Sara Stewart, New York Post: If you're one of Stephen King's "constant readers," as he calls us, you'll know the horror master is prone to luring you in with supernatural scares, then revealing his human characters to be equally capable of rank monstrousness. This adaptation of one of his fattest novels succeeds admirably on that score, even if its overt BOOGEYMEN come up a bit short...In a slightly ironic twist, you may walk out feeling IT was a good-enough imitation of STRANGER THINGS - the Netflix show whose creators, the Duffer brothers, made after Warner Brothers wouldn't give them a shot at this movie. Kudos on that last laugh, Duffers.

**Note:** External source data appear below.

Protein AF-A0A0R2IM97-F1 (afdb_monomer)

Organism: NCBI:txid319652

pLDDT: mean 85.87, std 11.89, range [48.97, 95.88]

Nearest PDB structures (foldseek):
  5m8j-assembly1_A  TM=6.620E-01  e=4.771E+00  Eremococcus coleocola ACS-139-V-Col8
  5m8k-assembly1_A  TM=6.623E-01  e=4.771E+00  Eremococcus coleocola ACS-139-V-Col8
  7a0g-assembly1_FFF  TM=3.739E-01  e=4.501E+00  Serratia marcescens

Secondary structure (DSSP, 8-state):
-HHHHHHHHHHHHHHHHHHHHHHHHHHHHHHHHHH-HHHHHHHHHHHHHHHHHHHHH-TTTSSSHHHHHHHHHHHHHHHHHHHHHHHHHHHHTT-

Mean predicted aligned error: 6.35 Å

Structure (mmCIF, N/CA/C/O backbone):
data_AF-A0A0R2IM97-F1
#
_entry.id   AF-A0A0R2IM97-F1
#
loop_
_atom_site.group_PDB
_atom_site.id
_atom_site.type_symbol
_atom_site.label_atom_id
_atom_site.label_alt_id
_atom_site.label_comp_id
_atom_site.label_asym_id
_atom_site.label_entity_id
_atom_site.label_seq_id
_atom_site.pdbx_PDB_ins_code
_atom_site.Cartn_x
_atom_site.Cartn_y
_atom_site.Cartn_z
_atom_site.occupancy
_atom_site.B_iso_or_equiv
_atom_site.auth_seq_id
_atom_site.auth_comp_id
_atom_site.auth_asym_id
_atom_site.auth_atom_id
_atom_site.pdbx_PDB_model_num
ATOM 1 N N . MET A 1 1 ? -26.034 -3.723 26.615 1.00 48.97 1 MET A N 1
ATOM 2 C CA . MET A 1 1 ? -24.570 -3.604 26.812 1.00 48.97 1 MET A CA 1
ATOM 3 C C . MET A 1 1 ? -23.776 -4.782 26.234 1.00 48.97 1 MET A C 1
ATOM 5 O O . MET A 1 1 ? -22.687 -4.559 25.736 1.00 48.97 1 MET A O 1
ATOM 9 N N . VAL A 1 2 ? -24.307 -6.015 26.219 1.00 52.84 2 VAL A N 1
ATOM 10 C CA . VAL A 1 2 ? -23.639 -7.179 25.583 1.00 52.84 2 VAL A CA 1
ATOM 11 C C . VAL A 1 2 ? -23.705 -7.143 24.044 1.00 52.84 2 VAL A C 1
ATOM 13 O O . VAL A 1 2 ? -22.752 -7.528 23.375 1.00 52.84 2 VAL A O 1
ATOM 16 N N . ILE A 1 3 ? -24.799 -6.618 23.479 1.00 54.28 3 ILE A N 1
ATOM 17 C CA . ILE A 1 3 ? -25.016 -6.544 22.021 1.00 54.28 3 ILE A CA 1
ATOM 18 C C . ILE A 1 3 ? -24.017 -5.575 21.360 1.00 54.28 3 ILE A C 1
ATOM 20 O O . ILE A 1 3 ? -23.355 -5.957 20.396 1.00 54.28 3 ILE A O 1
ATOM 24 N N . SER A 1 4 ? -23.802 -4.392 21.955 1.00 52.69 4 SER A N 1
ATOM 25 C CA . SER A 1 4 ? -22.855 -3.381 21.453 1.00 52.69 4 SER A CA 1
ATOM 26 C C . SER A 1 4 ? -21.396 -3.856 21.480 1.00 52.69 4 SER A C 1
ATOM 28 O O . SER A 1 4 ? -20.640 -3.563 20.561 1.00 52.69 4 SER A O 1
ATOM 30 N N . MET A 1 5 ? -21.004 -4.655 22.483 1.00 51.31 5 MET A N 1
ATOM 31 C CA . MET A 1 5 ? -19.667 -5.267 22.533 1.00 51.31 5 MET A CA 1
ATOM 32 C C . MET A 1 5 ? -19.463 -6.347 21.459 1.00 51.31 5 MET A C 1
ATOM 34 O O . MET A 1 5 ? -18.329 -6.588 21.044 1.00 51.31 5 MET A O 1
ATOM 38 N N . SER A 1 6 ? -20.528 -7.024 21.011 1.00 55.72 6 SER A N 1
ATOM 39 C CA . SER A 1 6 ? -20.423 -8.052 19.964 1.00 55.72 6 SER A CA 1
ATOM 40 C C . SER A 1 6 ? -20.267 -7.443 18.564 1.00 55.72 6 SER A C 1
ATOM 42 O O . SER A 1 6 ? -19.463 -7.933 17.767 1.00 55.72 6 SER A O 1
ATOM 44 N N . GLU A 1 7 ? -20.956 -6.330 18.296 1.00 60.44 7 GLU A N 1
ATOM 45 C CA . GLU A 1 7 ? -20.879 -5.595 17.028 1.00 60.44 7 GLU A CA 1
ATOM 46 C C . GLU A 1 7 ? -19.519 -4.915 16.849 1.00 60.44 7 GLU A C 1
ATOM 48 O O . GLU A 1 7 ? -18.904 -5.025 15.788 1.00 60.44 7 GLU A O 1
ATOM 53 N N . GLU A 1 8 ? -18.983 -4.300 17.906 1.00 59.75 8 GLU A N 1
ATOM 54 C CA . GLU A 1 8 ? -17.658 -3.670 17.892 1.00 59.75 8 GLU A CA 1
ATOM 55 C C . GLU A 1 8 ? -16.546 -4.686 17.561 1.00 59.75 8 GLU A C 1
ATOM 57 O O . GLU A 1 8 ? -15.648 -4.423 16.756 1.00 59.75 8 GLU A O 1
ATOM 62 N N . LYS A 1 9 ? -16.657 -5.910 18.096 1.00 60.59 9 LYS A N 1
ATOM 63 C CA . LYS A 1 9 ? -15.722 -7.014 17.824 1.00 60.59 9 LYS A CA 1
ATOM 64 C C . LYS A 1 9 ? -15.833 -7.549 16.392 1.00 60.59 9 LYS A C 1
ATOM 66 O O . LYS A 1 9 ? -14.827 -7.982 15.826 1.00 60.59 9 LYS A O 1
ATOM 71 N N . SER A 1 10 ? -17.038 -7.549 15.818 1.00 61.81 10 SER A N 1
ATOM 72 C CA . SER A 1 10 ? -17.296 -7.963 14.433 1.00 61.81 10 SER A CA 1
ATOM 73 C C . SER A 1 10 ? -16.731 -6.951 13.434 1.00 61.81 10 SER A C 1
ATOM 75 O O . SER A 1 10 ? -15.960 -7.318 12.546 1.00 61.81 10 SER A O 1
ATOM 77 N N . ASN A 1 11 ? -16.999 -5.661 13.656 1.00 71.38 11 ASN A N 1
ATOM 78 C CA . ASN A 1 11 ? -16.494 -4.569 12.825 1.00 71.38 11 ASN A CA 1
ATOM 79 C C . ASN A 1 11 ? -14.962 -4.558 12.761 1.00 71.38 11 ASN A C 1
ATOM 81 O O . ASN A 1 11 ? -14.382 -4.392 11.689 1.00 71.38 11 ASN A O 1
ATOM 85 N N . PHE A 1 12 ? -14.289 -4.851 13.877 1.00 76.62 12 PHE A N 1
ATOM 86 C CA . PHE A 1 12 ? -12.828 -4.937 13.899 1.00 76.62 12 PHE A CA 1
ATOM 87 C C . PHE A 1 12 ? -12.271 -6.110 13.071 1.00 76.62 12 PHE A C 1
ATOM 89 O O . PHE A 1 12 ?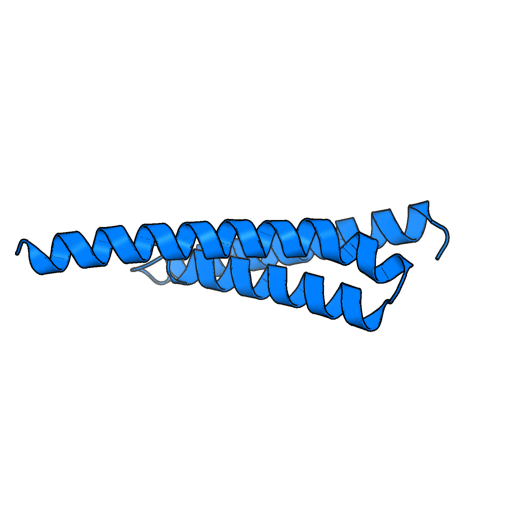 -11.173 -6.015 12.522 1.00 76.62 12 PHE A O 1
ATOM 96 N N . LYS A 1 13 ? -13.005 -7.228 12.960 1.00 81.06 13 LYS A N 1
ATOM 97 C CA . LYS A 1 13 ? -12.614 -8.348 12.086 1.00 81.06 13 LYS A CA 1
ATOM 98 C C . LYS A 1 13 ? -12.759 -7.971 10.618 1.00 81.06 13 LYS A C 1
ATOM 100 O O . LYS A 1 13 ? -11.826 -8.199 9.856 1.00 81.06 13 LYS A O 1
ATOM 105 N N . VAL A 1 14 ? -13.886 -7.368 10.239 1.00 85.00 14 VAL A N 1
ATOM 106 C CA . VAL A 1 14 ? -14.124 -6.896 8.865 1.00 85.00 14 VAL A CA 1
ATOM 107 C C . VAL A 1 14 ? -13.038 -5.906 8.450 1.00 85.00 14 VAL A C 1
ATOM 109 O O . VAL A 1 14 ? -12.430 -6.069 7.396 1.00 85.00 14 VAL A O 1
ATOM 112 N N . LEU A 1 15 ? -12.701 -4.959 9.329 1.00 86.75 15 LEU A N 1
ATOM 113 C CA . LEU A 1 15 ? -11.652 -3.972 9.088 1.00 86.75 15 LEU A CA 1
ATOM 114 C C . LEU A 1 15 ? -10.277 -4.621 8.829 1.00 86.75 15 LEU A C 1
ATOM 116 O O . LEU A 1 15 ? -9.543 -4.192 7.943 1.00 86.75 15 LEU A O 1
ATOM 120 N N . LYS A 1 16 ? -9.939 -5.704 9.544 1.00 88.38 16 LYS A N 1
ATOM 121 C CA . LYS A 1 16 ? -8.713 -6.477 9.278 1.00 88.38 16 LYS A CA 1
ATOM 122 C C . LYS A 1 16 ? -8.722 -7.145 7.905 1.00 88.38 16 LYS A C 1
ATOM 124 O O . LYS A 1 16 ? -7.699 -7.128 7.231 1.00 88.38 16 LYS A O 1
ATOM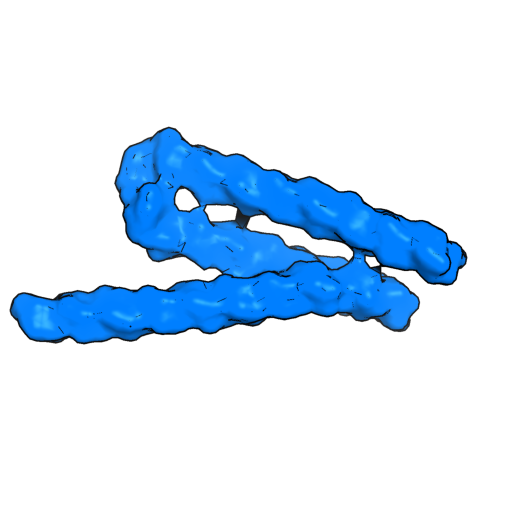 129 N N . TYR A 1 17 ? -9.847 -7.719 7.482 1.00 89.69 17 TYR A N 1
ATOM 130 C CA . TYR A 1 17 ? -9.946 -8.314 6.146 1.00 89.69 17 TYR A CA 1
ATOM 131 C C . TYR A 1 17 ? -9.830 -7.262 5.043 1.00 89.69 17 TYR A C 1
ATOM 133 O O . TYR A 1 17 ? -9.146 -7.514 4.056 1.00 89.69 17 TYR A O 1
ATOM 141 N N . VAL A 1 18 ? -10.411 -6.073 5.241 1.00 90.06 18 VAL A N 1
ATOM 142 C CA . VAL A 1 18 ? -10.227 -4.930 4.331 1.00 90.06 18 VAL A CA 1
ATOM 143 C C . VAL A 1 18 ? -8.750 -4.561 4.226 1.00 90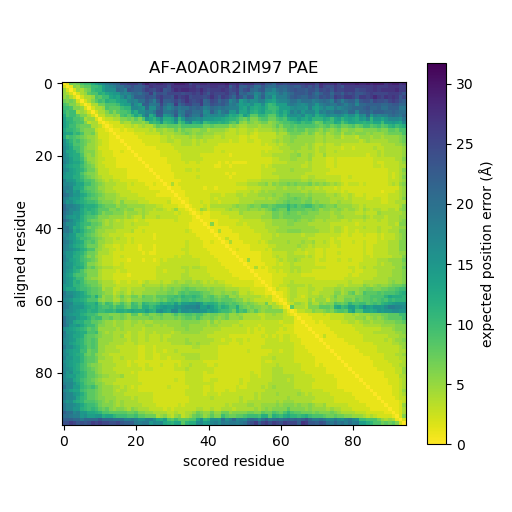.06 18 VAL A C 1
ATOM 145 O O . VAL A 1 18 ? -8.254 -4.399 3.118 1.00 90.06 18 VAL A O 1
ATOM 148 N N . LEU A 1 19 ? -8.021 -4.507 5.348 1.00 91.56 19 LEU A N 1
ATOM 149 C CA . LEU A 1 19 ? -6.578 -4.255 5.332 1.00 91.56 19 LEU A CA 1
ATOM 150 C C . LEU A 1 19 ? -5.817 -5.324 4.541 1.00 91.56 19 LEU A C 1
ATOM 152 O O . LEU A 1 19 ? -4.990 -4.984 3.703 1.00 91.56 19 LEU A O 1
ATOM 156 N N . TYR A 1 20 ? -6.081 -6.607 4.794 1.00 93.50 20 TYR A N 1
ATOM 157 C CA . TYR A 1 20 ? -5.391 -7.691 4.092 1.00 93.50 20 TYR A CA 1
ATOM 158 C C . TYR A 1 20 ? -5.670 -7.676 2.592 1.00 93.50 20 TYR A C 1
ATOM 160 O O . TYR A 1 20 ? -4.745 -7.835 1.800 1.00 93.50 20 TYR A O 1
ATOM 168 N N . PHE A 1 21 ? -6.923 -7.439 2.205 1.00 94.00 21 PHE A N 1
ATOM 169 C CA . PHE A 1 21 ? -7.303 -7.294 0.807 1.00 94.00 21 PHE A CA 1
ATOM 170 C C . PHE A 1 21 ? -6.619 -6.083 0.163 1.00 94.00 21 PHE A C 1
ATOM 172 O O . PHE A 1 21 ? -6.030 -6.207 -0.905 1.00 94.00 21 PHE A O 1
ATOM 179 N N . ALA A 1 22 ? -6.615 -4.936 0.843 1.00 94.19 22 ALA A N 1
ATOM 180 C CA . ALA A 1 22 ? -5.980 -3.721 0.353 1.00 94.19 22 ALA A CA 1
ATOM 181 C C . ALA A 1 22 ? -4.467 -3.896 0.153 1.00 94.19 22 ALA A C 1
ATOM 183 O O . ALA A 1 22 ? -3.940 -3.553 -0.900 1.00 94.19 22 ALA A O 1
ATOM 184 N N . VAL A 1 23 ? -3.778 -4.495 1.128 1.00 95.00 23 VAL A N 1
ATOM 185 C CA . VAL A 1 23 ? 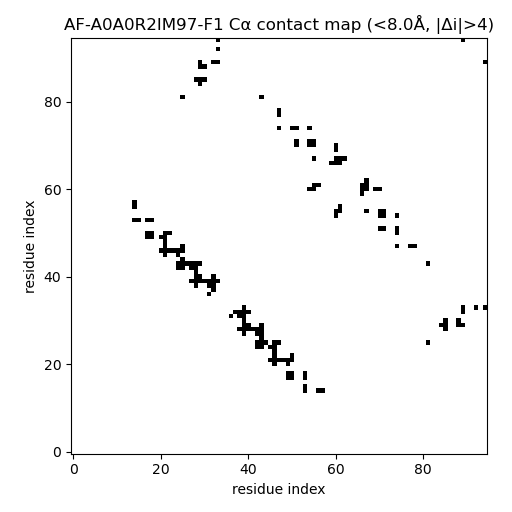-2.343 -4.807 1.032 1.00 95.00 23 VAL A CA 1
ATOM 186 C C . VAL A 1 23 ? -2.070 -5.791 -0.102 1.00 95.00 23 VAL A C 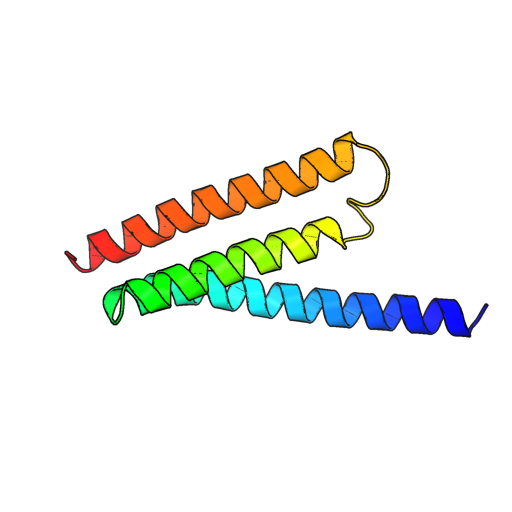1
ATOM 188 O O . VAL A 1 23 ? -1.113 -5.605 -0.847 1.00 95.00 23 VAL A O 1
ATOM 191 N N . PHE A 1 24 ? -2.914 -6.811 -0.276 1.00 95.88 24 PHE A N 1
ATOM 192 C CA . PHE A 1 24 ? -2.793 -7.732 -1.403 1.00 95.88 24 PHE A CA 1
ATOM 193 C C . PHE A 1 24 ? -2.914 -7.000 -2.746 1.00 95.88 24 PHE A C 1
ATOM 195 O O . PHE A 1 24 ? -2.092 -7.223 -3.629 1.00 95.88 24 PHE A O 1
ATOM 202 N N . CYS A 1 25 ? -3.883 -6.092 -2.885 1.00 94.56 25 CYS A N 1
ATOM 203 C CA . CYS A 1 25 ? -4.047 -5.275 -4.084 1.00 94.56 25 CYS A CA 1
ATOM 204 C C . CYS A 1 25 ? -2.832 -4.377 -4.361 1.00 94.56 25 CYS A C 1
ATOM 206 O O . CYS A 1 25 ? -2.403 -4.308 -5.506 1.00 94.56 25 CYS A O 1
ATOM 208 N N . LEU A 1 26 ? -2.249 -3.745 -3.339 1.00 94.69 26 LEU A N 1
ATOM 209 C CA . LEU A 1 26 ? -1.039 -2.920 -3.486 1.00 94.69 26 LEU A CA 1
ATOM 210 C C . LEU A 1 26 ? 0.183 -3.751 -3.896 1.00 94.69 26 LEU A C 1
ATOM 212 O O . LEU A 1 26 ? 0.966 -3.370 -4.752 1.00 94.69 26 LEU A O 1
ATOM 216 N N . ILE A 1 27 ? 0.337 -4.949 -3.333 1.00 94.44 27 ILE A N 1
ATOM 217 C CA . ILE A 1 27 ? 1.445 -5.821 -3.727 1.00 94.44 27 ILE A CA 1
ATOM 218 C C . ILE A 1 27 ? 1.236 -6.331 -5.153 1.00 94.44 27 ILE A C 1
ATOM 220 O O . ILE A 1 27 ? 2.184 -6.349 -5.925 1.00 94.44 27 ILE A O 1
ATOM 224 N N . ALA A 1 28 ? 0.021 -6.755 -5.510 1.00 94.56 28 ALA A N 1
ATOM 225 C CA . ALA A 1 28 ? -0.264 -7.380 -6.799 1.00 94.56 28 ALA A CA 1
ATOM 226 C C . ALA A 1 28 ? -0.396 -6.377 -7.958 1.00 94.56 28 ALA A C 1
ATOM 228 O O . ALA A 1 28 ? -0.050 -6.719 -9.088 1.00 94.56 28 ALA A O 1
ATOM 229 N N . GLY A 1 29 ? -0.884 -5.160 -7.699 1.00 92.31 29 GLY A N 1
ATOM 230 C CA . GLY A 1 29 ? -1.184 -4.142 -8.712 1.00 92.31 29 GLY A CA 1
ATOM 231 C C . GLY A 1 29 ? -0.011 -3.882 -9.662 1.00 92.31 29 GLY A C 1
ATOM 232 O O . GLY A 1 29 ? -0.164 -4.099 -10.864 1.00 92.31 29 GLY A O 1
ATOM 233 N N . PRO A 1 30 ? 1.182 -3.538 -9.150 1.00 92.25 30 PRO A N 1
ATOM 234 C CA . PRO A 1 30 ? 2.391 -3.312 -9.945 1.00 92.25 30 PRO A CA 1
ATOM 235 C C . PRO A 1 30 ? 2.878 -4.498 -10.778 1.00 92.25 30 PRO A C 1
ATOM 237 O O . PRO A 1 30 ? 3.555 -4.303 -11.779 1.00 92.25 30 PRO A O 1
ATOM 240 N N . TRP A 1 31 ? 2.557 -5.735 -10.401 1.00 92.69 31 TRP A N 1
ATOM 241 C CA . TRP A 1 31 ? 2.875 -6.898 -11.240 1.00 92.69 31 TRP A CA 1
ATOM 242 C C . TRP A 1 31 ? 1.836 -7.087 -12.334 1.00 92.69 31 TRP A C 1
ATOM 244 O O . TRP A 1 31 ? 2.169 -7.436 -13.464 1.00 92.69 31 TRP A O 1
ATOM 254 N N . LEU A 1 32 ? 0.567 -6.840 -12.006 1.00 91.81 32 LEU A N 1
ATOM 255 C CA . LEU A 1 32 ? -0.524 -6.905 -12.967 1.00 91.81 32 LEU A CA 1
ATOM 256 C C . LEU A 1 32 ? -0.388 -5.828 -14.042 1.00 91.81 32 LEU A C 1
ATOM 258 O O . LEU A 1 32 ? -0.749 -6.098 -15.183 1.00 91.81 32 LEU A O 1
ATOM 262 N N . THR A 1 33 ? 0.183 -4.658 -13.731 1.00 89.62 33 THR A N 1
ATOM 263 C CA . THR A 1 33 ? 0.426 -3.607 -14.733 1.00 89.62 33 THR A CA 1
ATOM 264 C C . THR A 1 33 ? 1.399 -4.039 -15.827 1.00 89.62 33 THR A C 1
ATOM 266 O O . THR A 1 33 ? 1.280 -3.541 -16.943 1.00 89.62 33 THR A O 1
ATOM 269 N N . ILE A 1 34 ? 2.310 -4.983 -15.553 1.00 88.81 34 ILE A N 1
ATOM 270 C CA . ILE A 1 34 ? 3.218 -5.552 -16.564 1.00 88.81 34 ILE A CA 1
ATOM 271 C C . ILE A 1 34 ? 2.422 -6.306 -17.638 1.00 88.81 34 ILE A C 1
ATOM 273 O O . ILE A 1 34 ? 2.732 -6.222 -18.823 1.00 88.81 34 ILE A O 1
ATOM 277 N N . LEU A 1 35 ? 1.405 -7.066 -17.222 1.00 88.12 35 LEU A N 1
ATOM 278 C CA . LEU A 1 35 ? 0.600 -7.905 -18.115 1.00 88.12 35 LEU A CA 1
ATOM 279 C C . LEU A 1 35 ? -0.568 -7.129 -18.733 1.00 88.12 35 LEU A C 1
ATOM 281 O O . LEU A 1 35 ? -0.926 -7.354 -19.886 1.00 88.12 35 LEU A O 1
ATOM 285 N N . TRP A 1 36 ? -1.178 -6.238 -17.950 1.00 88.50 36 TRP A N 1
ATOM 286 C CA . TRP A 1 36 ? -2.336 -5.444 -18.332 1.00 88.50 36 TRP A CA 1
ATOM 287 C C . TRP A 1 36 ? -2.361 -4.127 -17.543 1.00 88.50 36 TRP A C 1
ATOM 289 O O . TRP A 1 36 ? -2.888 -4.063 -16.429 1.00 88.50 36 TRP A O 1
ATOM 299 N N . GLN A 1 37 ? -1.799 -3.065 -18.134 1.00 84.75 37 GLN A N 1
ATOM 300 C CA . GLN A 1 37 ? -1.624 -1.755 -17.486 1.00 84.75 37 GLN A CA 1
ATOM 301 C C . GLN A 1 37 ? -2.898 -1.231 -16.817 1.00 84.75 37 GLN A C 1
ATOM 303 O O . GLN A 1 37 ? -2.886 -0.969 -15.617 1.00 84.75 37 GLN A O 1
ATOM 308 N N . GLU A 1 38 ? -4.003 -1.141 -17.560 1.00 88.94 38 GLU A N 1
ATOM 309 C CA . GLU A 1 38 ? -5.263 -0.583 -17.047 1.00 88.94 38 GLU A CA 1
ATOM 310 C C . GLU A 1 38 ? -5.802 -1.365 -15.842 1.00 88.94 38 GLU A C 1
ATOM 312 O O . GLU A 1 38 ? -6.213 -0.784 -14.834 1.00 88.94 38 GLU A O 1
ATOM 317 N N . PHE A 1 39 ? -5.754 -2.699 -15.910 1.00 89.81 39 PHE A N 1
ATOM 318 C CA . PHE A 1 39 ? -6.222 -3.548 -14.819 1.00 89.81 39 PHE A CA 1
ATOM 319 C C . PHE A 1 39 ? -5.314 -3.432 -13.590 1.00 89.81 39 PHE A C 1
ATOM 321 O O . PHE A 1 39 ? -5.809 -3.284 -12.475 1.00 89.81 39 PHE A O 1
ATOM 328 N N . GLY A 1 40 ? -3.991 -3.435 -13.778 1.00 88.88 40 GLY A N 1
ATOM 329 C CA . GLY A 1 40 ? -3.039 -3.293 -12.678 1.00 88.88 40 GLY A CA 1
ATOM 330 C C . GLY A 1 40 ? -3.132 -1.940 -11.968 1.00 88.88 40 GLY A C 1
ATOM 331 O O . GLY A 1 40 ? -3.112 -1.900 -10.737 1.00 88.88 40 GLY A O 1
ATOM 332 N N . ILE A 1 41 ? -3.328 -0.846 -12.716 1.00 88.69 41 ILE A N 1
ATOM 333 C CA . ILE A 1 41 ? -3.558 0.493 -12.148 1.00 88.69 41 ILE A CA 1
ATOM 334 C C . ILE A 1 41 ? -4.859 0.500 -11.340 1.00 88.69 41 ILE A C 1
ATOM 336 O O . ILE A 1 41 ? -4.885 1.005 -10.217 1.00 88.69 41 ILE A O 1
ATOM 340 N N . GLY A 1 42 ? -5.927 -0.105 -11.870 1.00 91.56 42 GLY A N 1
ATOM 341 C CA . GLY A 1 42 ? -7.201 -0.237 -11.161 1.00 91.56 42 GLY A CA 1
ATOM 342 C C . GLY A 1 42 ? -7.082 -1.030 -9.855 1.00 91.56 42 GLY A C 1
ATOM 343 O O . GLY A 1 42 ? -7.630 -0.624 -8.826 1.00 91.56 42 GLY A O 1
ATOM 344 N N . VAL A 1 43 ? -6.322 -2.128 -9.861 1.00 93.44 43 VAL A N 1
ATOM 345 C CA . VAL A 1 43 ? -6.058 -2.937 -8.661 1.00 93.44 43 VAL A CA 1
ATOM 346 C C . VAL A 1 43 ? -5.244 -2.143 -7.635 1.00 93.44 43 VAL A C 1
ATOM 348 O O . VAL A 1 43 ? -5.643 -2.094 -6.471 1.00 93.44 43 VAL A O 1
ATOM 351 N N . GLY A 1 44 ? -4.182 -1.449 -8.053 1.00 92.38 44 GLY A N 1
ATOM 352 C CA . GLY A 1 44 ? -3.401 -0.573 -7.172 1.00 92.38 44 GLY A CA 1
ATOM 353 C C . GLY A 1 44 ? -4.254 0.544 -6.557 1.00 92.38 44 GLY A C 1
ATOM 354 O O . GLY A 1 44 ? -4.258 0.734 -5.340 1.00 92.38 44 GLY A O 1
ATOM 355 N N . GLY A 1 45 ? -5.082 1.214 -7.366 1.00 92.62 45 GLY A N 1
ATOM 356 C CA . GLY A 1 45 ? -6.032 2.229 -6.896 1.00 92.62 45 GLY A CA 1
ATOM 357 C C . GLY A 1 45 ? -7.042 1.680 -5.885 1.00 92.62 45 GLY A C 1
ATOM 358 O O . GLY A 1 45 ? -7.304 2.309 -4.859 1.00 92.62 45 GLY A O 1
ATOM 359 N N . THR A 1 46 ? -7.549 0.466 -6.114 1.00 94.06 46 THR A N 1
ATOM 360 C CA . THR A 1 46 ? -8.433 -0.233 -5.166 1.00 94.06 46 THR A CA 1
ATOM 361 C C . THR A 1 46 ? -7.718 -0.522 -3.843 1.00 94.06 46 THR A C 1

Tasha Robinson, The Verge: After a while, there's just too much monster charging mindlessly at the screen, and not enough time to process the characters' reactions, or to distinguish one curiously failed attack from the next. But IT has two major saving graces: (Director Andrés) Muschietti's eye for striking images is one of the film's core assets, and his ghost story MAMA often comes to mind throughout IT. Unlike most monster movies, which withhold their central critters until the end to build up suspense and mystery, Muschietti put MAMA's monster on-screen early, and trained viewers to fear her for her unsettling eeriness and malice. He does the same with Pennywise, leaving any sense of mystery and dread out of the film, but replacing it with sharp shocks and Uncanny Valley creepiness.